Offloading & Scaling

Cinclus LLM On-Demand is designed to scale with your needs, whether you're just starting out or have enterprise-level demands. This section explains how the service handles scaling, the difference between shared and dedicated instances, and how "offloading" to different zones ensures reliability and performance.

Shared vs. Dedicated Instances

Shared Instances: By default, when you use the Cinclus API, your requests run on shared infrastructure. This means the underlying LLM servers are serving multiple customers at the same time. Shared instances offer a cost-effective way to get started:

  • Resources are allocated on-demand, and you pay only for what you use (or what's included in your plan).
  • There are generally fixed rate limits on shared usage to ensure fair access for all users.
  • Minor variability in response times can occur if many users are using the service simultaneously, but the platform actively balances load to maintain performance.

Dedicated Instances: For users with high volume or special requirements, Cinclus offers dedicated instances:

  • A dedicated instance is an LLM server (or cluster) reserved solely for your use. No other customers' workloads run on your dedicated instance.
  • This provides more consistent performance, as the compute resources are not shared. It can handle your traffic up to the machine's capacity without interference.
  • Rate limits on a dedicated instance are typically higher or lifted, since your usage is isolated. You're mainly limited by the hardware capacity and your agreement with Cinclus.
  • Dedicated instances can be beneficial for data privacy as well — your data is processed on isolated infrastructure.

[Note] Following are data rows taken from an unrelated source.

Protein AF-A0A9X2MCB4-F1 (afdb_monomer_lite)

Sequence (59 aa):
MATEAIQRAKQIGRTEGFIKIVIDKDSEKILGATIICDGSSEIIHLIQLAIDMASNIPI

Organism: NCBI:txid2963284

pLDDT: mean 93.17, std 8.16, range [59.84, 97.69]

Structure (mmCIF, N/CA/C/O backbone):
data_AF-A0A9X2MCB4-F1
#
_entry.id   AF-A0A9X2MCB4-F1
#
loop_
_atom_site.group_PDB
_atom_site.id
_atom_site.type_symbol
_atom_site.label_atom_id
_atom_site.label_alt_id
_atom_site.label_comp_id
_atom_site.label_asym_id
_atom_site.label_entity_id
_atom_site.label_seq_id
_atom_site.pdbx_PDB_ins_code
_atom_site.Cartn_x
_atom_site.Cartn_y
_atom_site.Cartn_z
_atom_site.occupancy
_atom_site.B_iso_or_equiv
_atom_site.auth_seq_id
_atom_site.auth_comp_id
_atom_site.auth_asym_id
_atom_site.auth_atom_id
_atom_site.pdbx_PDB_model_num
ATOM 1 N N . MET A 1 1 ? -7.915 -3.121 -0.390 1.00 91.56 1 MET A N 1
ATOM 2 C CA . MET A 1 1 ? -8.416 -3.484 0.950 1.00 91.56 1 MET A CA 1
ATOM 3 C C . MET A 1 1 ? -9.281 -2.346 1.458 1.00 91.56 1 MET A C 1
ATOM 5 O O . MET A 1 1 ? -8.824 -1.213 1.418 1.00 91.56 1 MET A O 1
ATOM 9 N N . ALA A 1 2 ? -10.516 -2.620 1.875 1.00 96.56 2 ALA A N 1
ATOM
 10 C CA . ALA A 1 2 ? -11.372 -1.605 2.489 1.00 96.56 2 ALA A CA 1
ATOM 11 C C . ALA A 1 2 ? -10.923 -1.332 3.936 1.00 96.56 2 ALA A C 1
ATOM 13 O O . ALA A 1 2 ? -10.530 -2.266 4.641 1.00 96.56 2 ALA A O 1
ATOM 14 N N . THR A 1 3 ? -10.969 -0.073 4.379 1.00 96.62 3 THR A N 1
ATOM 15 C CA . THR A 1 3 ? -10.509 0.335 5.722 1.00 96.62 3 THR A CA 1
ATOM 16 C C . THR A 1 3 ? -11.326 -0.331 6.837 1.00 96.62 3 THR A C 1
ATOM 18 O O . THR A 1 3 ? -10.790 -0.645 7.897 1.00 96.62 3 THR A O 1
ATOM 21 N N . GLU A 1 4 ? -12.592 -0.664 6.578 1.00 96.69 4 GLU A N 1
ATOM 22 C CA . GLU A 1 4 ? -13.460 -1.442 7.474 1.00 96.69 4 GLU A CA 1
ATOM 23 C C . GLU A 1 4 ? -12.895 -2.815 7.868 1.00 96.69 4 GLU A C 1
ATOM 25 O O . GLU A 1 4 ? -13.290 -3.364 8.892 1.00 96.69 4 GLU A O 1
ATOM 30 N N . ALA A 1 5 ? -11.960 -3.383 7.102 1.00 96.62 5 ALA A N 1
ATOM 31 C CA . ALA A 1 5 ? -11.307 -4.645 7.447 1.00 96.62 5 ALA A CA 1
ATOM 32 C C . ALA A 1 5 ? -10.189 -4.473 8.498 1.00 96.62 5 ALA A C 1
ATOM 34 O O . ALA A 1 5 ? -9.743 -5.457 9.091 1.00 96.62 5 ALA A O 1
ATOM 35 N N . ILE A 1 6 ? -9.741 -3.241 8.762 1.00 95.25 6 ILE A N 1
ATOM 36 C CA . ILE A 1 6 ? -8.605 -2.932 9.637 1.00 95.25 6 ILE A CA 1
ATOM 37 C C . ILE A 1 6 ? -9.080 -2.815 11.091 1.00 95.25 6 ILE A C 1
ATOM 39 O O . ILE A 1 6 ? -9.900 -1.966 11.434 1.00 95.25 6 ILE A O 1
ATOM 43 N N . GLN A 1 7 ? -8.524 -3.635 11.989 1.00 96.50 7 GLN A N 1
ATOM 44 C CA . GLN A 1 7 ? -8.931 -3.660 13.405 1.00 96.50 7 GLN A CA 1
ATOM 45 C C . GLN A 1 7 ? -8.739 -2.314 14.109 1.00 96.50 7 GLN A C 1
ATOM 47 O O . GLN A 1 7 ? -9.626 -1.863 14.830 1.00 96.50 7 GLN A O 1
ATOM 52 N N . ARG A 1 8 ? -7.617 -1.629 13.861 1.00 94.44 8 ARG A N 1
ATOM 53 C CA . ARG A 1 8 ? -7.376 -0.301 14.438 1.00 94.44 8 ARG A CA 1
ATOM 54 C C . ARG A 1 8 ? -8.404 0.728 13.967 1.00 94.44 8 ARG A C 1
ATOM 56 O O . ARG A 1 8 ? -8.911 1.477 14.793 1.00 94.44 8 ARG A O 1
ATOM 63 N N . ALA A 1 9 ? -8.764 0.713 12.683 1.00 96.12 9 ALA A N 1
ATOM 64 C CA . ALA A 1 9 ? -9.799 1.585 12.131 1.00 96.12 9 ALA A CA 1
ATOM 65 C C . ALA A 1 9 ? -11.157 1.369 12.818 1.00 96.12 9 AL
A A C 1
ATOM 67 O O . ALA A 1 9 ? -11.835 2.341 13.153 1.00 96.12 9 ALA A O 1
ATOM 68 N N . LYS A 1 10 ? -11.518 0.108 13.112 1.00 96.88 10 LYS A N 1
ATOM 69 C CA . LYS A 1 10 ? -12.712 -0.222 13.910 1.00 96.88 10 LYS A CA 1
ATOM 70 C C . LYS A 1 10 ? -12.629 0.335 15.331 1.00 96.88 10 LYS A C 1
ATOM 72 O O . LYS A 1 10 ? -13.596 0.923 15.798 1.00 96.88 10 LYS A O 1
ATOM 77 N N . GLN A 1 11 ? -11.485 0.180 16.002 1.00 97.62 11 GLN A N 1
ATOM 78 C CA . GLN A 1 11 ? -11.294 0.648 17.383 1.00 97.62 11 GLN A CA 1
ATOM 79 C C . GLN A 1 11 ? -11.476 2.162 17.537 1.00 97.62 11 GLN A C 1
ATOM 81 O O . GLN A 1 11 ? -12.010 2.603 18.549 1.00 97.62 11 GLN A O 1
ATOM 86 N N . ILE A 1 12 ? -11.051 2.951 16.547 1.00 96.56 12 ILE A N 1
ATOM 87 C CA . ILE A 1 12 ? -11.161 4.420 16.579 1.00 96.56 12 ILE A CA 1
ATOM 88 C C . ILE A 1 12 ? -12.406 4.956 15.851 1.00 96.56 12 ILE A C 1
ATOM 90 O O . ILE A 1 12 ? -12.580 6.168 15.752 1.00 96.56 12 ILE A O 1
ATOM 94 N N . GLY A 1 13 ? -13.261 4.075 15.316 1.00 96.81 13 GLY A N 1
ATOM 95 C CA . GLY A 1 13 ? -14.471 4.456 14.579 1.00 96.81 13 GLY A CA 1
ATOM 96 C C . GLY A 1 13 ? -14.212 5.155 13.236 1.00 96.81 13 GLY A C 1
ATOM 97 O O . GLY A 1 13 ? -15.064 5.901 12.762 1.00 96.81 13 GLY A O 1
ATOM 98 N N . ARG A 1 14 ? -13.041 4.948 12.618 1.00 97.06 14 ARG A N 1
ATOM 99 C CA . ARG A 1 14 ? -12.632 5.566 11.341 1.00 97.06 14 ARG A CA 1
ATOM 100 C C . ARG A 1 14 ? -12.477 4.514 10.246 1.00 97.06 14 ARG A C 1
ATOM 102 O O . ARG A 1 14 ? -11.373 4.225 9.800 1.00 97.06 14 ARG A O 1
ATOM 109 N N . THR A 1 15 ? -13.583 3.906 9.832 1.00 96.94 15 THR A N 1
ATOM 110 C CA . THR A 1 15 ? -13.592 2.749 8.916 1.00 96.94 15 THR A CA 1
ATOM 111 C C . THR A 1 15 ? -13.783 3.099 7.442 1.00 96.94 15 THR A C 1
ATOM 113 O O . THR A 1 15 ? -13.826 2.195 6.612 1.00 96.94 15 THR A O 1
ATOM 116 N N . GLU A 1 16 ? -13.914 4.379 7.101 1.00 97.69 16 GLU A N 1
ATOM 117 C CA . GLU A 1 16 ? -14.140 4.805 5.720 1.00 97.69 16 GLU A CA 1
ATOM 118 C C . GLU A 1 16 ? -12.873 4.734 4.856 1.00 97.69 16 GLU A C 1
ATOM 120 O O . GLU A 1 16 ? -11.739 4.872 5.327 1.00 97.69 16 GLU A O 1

Typically, to set up a dedicated instance, you will contact Cinclus support or sales. You'll specify the model you need and the desired zone(s) for deployment. They will provision a dedicated environment for you, which you then access with your API key (often a special key tied to the dedicated instance).

In summary, use shared instances for development, testing, and moderate workloads. Consider a dedicated instance for production applications with high traffic or strict performance and privacy requirements.

Zone Offloading (Cross-Zone Scaling)

Zones: Cinclus operates in multiple geographic zones, for example:

  • NO – Norway
  • SW – Sweden
  • DK – Denmark
  • FI – Finland

When you make a request, you have the option to specify a zone. But what happens if the zone you selected is at capacity or temporarily under heavy load? This is where offloading comes into play.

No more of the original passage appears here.